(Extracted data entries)

● ● ● ● ● ● ●

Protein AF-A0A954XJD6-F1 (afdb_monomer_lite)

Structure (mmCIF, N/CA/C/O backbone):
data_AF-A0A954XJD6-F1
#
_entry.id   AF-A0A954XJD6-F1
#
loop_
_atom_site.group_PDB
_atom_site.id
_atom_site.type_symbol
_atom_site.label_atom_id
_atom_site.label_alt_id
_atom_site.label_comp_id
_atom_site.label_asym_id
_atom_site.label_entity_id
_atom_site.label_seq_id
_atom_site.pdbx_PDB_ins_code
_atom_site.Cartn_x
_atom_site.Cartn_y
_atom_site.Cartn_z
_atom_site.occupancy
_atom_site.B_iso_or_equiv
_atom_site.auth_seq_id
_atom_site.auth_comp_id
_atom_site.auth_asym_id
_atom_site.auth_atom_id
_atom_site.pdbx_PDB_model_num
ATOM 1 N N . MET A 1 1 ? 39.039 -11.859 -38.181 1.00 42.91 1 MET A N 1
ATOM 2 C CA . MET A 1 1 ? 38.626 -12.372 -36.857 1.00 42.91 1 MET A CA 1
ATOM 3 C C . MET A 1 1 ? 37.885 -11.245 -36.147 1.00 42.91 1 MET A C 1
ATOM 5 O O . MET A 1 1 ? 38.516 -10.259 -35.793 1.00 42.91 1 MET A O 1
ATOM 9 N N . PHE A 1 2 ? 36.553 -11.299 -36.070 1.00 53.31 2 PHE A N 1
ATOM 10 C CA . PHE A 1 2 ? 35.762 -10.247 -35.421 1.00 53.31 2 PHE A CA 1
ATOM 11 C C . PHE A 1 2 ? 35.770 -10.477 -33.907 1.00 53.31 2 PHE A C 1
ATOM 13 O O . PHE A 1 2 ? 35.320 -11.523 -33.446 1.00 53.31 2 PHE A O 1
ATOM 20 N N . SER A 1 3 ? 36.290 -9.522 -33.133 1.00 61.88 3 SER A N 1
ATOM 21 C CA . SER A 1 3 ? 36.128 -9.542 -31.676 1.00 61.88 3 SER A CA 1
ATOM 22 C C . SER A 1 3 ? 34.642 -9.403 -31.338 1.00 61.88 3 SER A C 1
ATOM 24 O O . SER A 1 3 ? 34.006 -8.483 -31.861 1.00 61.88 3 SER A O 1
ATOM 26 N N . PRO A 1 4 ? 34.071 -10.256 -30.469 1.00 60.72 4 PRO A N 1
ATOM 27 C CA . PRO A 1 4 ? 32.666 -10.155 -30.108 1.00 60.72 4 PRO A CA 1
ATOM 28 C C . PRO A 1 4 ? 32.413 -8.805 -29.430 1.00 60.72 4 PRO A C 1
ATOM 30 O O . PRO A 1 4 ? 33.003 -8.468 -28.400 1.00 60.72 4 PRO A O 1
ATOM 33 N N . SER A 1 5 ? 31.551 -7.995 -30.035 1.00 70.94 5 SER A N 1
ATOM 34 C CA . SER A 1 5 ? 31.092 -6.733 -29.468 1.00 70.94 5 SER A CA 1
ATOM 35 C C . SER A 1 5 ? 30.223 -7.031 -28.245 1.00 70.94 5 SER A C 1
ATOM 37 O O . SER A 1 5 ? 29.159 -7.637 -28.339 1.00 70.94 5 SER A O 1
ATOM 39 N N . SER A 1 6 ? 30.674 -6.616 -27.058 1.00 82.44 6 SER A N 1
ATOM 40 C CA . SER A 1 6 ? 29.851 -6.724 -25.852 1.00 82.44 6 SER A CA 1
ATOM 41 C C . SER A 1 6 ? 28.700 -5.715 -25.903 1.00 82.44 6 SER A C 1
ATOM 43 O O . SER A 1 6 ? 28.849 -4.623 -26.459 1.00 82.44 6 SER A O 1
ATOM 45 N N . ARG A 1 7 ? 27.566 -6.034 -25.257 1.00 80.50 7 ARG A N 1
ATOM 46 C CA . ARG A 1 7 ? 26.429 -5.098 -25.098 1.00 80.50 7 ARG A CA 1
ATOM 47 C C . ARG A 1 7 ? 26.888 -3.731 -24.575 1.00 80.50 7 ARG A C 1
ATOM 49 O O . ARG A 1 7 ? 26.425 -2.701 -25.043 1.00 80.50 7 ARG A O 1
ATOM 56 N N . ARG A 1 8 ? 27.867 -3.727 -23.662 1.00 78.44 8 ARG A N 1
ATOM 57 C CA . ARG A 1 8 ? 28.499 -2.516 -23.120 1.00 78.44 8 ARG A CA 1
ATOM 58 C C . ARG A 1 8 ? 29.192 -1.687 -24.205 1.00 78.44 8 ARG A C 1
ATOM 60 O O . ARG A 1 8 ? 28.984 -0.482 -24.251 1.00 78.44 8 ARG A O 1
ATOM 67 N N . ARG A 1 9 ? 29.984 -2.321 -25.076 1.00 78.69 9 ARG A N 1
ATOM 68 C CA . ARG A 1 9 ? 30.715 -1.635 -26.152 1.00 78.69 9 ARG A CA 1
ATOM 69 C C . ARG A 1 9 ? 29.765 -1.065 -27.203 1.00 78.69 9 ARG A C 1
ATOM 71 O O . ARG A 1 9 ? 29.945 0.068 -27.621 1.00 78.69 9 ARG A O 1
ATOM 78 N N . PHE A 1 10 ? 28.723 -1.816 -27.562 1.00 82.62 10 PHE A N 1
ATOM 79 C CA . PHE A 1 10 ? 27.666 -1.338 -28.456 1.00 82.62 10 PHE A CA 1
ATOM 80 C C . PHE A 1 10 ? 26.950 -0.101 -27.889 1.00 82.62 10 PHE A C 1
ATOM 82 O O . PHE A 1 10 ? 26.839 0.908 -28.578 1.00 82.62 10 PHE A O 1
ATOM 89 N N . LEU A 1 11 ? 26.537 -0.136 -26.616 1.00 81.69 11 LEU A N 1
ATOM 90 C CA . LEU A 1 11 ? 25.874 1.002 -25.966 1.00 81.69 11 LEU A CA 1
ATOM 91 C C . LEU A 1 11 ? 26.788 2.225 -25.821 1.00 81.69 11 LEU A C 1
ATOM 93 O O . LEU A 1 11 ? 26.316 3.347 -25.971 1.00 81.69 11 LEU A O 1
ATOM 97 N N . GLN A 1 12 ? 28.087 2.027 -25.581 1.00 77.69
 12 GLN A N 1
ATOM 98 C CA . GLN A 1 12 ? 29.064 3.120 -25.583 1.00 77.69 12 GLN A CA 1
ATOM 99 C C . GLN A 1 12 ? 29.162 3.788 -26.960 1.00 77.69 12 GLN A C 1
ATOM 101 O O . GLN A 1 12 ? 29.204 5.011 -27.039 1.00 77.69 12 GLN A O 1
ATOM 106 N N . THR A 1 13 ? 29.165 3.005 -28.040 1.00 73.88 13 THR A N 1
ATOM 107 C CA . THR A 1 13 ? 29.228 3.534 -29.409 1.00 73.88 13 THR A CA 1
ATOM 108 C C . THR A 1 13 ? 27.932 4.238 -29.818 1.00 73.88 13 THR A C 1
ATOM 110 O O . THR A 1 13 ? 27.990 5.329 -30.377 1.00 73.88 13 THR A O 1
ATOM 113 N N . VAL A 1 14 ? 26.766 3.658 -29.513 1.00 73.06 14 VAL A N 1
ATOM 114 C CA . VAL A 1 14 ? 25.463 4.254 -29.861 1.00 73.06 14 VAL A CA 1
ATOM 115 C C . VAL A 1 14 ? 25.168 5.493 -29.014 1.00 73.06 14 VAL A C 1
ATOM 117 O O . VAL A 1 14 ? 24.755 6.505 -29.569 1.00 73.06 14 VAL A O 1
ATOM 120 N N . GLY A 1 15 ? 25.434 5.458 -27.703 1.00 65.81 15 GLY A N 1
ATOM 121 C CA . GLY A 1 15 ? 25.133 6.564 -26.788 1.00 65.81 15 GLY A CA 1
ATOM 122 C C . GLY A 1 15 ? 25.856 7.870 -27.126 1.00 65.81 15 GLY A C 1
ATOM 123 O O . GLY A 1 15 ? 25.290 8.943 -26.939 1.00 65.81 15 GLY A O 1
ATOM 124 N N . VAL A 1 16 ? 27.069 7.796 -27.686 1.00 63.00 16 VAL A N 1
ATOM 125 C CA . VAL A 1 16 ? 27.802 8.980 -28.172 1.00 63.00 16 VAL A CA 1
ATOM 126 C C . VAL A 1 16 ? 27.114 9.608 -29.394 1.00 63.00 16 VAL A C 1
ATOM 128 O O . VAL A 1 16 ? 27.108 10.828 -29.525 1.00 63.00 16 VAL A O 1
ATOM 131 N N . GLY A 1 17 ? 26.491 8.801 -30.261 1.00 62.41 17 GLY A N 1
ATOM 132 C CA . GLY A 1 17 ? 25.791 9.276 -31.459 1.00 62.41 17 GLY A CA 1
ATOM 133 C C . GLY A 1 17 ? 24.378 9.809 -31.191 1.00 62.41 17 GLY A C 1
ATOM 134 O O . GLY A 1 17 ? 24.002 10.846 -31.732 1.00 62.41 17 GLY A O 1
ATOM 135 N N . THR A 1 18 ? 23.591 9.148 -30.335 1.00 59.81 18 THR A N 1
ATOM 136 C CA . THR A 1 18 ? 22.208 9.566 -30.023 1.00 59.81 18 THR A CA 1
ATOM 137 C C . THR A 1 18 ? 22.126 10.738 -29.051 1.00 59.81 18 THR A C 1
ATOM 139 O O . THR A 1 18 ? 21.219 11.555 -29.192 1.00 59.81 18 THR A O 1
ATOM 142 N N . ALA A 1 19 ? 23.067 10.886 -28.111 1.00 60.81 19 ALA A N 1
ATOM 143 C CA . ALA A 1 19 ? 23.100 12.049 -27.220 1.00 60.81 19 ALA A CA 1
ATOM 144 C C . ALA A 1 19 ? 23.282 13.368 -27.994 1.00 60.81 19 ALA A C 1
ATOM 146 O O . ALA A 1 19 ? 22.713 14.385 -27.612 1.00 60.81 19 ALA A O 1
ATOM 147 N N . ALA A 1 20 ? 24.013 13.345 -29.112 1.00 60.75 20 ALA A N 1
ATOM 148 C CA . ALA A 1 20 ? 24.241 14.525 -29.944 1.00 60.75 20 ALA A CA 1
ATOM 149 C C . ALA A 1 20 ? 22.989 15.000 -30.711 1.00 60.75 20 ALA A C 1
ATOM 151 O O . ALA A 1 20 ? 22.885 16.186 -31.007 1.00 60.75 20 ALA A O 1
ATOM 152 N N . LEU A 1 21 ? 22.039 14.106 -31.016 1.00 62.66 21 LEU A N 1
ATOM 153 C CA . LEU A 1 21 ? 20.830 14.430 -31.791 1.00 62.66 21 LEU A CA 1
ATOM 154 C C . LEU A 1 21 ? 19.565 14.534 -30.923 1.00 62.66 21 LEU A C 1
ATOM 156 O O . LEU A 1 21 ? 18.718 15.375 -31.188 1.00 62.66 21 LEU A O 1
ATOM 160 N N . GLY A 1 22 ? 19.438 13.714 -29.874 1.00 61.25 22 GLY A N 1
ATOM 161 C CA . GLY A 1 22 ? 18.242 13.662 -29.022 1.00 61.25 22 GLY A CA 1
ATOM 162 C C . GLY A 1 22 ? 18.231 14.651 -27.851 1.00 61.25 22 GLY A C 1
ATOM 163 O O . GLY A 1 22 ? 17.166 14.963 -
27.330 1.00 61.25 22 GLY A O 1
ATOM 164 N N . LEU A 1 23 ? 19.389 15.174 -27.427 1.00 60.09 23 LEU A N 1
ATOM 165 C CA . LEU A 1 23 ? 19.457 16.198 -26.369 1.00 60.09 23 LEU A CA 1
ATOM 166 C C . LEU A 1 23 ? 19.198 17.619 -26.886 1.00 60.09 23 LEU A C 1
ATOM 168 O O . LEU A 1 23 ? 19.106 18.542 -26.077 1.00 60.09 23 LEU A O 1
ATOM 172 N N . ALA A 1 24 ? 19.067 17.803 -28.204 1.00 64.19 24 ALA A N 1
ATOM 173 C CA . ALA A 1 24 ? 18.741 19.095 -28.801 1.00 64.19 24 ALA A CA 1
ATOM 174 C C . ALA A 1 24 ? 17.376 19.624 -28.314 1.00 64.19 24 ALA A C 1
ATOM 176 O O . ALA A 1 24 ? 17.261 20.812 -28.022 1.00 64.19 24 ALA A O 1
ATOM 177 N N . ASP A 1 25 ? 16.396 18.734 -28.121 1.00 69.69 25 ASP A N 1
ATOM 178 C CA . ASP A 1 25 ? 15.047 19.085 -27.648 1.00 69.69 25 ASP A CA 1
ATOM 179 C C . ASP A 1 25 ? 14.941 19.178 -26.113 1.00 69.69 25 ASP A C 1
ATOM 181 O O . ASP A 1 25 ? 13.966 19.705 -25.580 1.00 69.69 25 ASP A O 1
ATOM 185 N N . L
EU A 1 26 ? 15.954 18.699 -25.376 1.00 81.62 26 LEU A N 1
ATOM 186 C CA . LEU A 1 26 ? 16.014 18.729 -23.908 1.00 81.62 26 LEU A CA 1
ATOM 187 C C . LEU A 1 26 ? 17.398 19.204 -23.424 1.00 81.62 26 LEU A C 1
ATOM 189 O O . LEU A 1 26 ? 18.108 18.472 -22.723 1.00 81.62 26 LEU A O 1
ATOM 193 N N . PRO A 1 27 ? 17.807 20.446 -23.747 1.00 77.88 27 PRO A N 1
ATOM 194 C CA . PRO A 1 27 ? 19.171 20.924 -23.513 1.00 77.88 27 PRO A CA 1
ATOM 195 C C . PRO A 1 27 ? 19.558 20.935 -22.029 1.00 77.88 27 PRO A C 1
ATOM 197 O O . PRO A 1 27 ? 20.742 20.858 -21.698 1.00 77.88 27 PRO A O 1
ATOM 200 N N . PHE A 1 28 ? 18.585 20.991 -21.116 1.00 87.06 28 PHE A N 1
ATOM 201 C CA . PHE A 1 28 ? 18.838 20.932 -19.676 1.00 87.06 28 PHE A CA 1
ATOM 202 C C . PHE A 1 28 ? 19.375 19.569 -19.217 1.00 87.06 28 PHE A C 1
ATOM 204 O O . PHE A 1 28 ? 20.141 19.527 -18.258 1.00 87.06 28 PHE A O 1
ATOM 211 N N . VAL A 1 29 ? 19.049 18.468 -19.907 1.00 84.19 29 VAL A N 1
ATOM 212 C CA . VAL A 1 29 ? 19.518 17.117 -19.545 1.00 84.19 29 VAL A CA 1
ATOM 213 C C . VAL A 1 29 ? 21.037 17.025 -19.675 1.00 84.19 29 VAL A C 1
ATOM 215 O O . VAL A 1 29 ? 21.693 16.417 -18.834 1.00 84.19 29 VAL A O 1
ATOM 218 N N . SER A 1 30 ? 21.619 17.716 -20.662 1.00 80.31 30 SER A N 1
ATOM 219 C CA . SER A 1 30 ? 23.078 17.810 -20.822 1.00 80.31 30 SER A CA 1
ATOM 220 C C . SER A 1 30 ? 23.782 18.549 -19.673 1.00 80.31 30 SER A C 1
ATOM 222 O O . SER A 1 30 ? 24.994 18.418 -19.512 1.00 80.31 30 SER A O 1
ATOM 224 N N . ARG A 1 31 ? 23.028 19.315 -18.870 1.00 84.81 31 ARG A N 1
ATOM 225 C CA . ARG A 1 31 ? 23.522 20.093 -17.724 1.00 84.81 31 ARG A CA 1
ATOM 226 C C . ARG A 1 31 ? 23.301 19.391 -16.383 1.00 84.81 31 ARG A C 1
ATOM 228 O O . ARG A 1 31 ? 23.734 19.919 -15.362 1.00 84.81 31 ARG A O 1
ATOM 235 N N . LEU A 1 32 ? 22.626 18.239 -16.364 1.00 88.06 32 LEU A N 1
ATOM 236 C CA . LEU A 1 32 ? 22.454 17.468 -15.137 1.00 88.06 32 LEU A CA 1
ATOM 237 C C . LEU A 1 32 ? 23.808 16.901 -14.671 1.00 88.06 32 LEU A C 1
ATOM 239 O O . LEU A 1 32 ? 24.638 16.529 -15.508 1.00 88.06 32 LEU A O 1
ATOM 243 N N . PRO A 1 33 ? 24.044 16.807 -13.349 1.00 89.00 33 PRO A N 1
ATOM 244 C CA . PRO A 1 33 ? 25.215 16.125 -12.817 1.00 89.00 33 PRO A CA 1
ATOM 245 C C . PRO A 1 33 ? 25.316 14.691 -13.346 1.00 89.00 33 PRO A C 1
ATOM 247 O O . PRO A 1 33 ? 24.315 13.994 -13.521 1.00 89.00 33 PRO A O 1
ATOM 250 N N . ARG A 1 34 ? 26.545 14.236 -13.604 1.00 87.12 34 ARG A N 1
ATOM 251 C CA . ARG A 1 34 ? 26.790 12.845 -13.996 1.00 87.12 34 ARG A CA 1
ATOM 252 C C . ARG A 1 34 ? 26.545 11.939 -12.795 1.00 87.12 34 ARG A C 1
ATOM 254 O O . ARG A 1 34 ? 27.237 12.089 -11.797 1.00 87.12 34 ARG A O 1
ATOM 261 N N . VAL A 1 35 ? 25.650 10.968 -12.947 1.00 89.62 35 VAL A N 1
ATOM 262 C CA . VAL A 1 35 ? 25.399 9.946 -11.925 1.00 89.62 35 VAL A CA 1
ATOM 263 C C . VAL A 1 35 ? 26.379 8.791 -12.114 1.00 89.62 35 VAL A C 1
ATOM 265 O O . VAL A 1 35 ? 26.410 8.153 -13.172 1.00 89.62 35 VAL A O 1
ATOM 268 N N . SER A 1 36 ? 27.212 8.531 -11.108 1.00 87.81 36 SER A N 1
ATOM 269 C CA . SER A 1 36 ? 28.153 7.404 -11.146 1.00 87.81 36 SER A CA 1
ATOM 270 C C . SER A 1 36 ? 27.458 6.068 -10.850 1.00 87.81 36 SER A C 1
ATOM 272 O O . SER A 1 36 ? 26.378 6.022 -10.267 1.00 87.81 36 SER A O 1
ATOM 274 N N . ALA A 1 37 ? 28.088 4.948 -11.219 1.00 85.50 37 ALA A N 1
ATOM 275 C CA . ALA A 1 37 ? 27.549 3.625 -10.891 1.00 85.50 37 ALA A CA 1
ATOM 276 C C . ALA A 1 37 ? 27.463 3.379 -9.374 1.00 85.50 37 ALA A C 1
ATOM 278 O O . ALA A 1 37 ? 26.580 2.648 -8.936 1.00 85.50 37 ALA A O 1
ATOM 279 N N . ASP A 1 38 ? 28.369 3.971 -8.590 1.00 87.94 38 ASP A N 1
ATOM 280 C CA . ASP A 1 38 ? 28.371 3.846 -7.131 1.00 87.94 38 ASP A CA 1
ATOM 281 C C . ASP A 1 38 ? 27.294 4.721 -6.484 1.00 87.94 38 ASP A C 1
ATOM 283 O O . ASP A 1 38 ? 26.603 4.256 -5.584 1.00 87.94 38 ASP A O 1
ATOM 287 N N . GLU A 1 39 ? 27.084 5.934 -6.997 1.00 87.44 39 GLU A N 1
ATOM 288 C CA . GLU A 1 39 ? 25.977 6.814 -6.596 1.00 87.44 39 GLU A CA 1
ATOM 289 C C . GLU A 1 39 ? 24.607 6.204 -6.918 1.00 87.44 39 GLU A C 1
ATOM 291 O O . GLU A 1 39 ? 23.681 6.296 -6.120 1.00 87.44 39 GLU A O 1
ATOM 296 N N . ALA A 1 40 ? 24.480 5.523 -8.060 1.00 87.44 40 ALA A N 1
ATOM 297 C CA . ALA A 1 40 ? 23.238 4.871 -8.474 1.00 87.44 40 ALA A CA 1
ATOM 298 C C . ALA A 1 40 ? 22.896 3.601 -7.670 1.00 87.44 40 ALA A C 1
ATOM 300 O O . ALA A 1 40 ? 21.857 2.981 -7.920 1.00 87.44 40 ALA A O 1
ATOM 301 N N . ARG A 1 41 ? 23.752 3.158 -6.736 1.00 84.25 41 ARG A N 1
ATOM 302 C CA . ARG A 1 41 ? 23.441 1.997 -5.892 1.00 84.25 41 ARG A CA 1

● ● ● ● ● ● ●

Retype exactly the lines above, from the one with "ATOM 67 N N" through the one with "ATOM 71 O O", inclusive.

ATOM 67 N N . ARG A 1 9 ? 29.984 -2.321 -25.076 1.00 78.69 9 ARG A N 1
ATOM 68 C CA . ARG A 1 9 ? 30.715 -1.635 -26.152 1.00 78.69 9 ARG A CA 1
ATOM 69 C C . ARG A 1 9 ? 29.765 -1.065 -27.203 1.00 78.69 9 ARG A C 1
ATOM 71 O O . ARG A 1 9 ? 29.945 0.068 -27.621 1.00 78.69 9 ARG A O 1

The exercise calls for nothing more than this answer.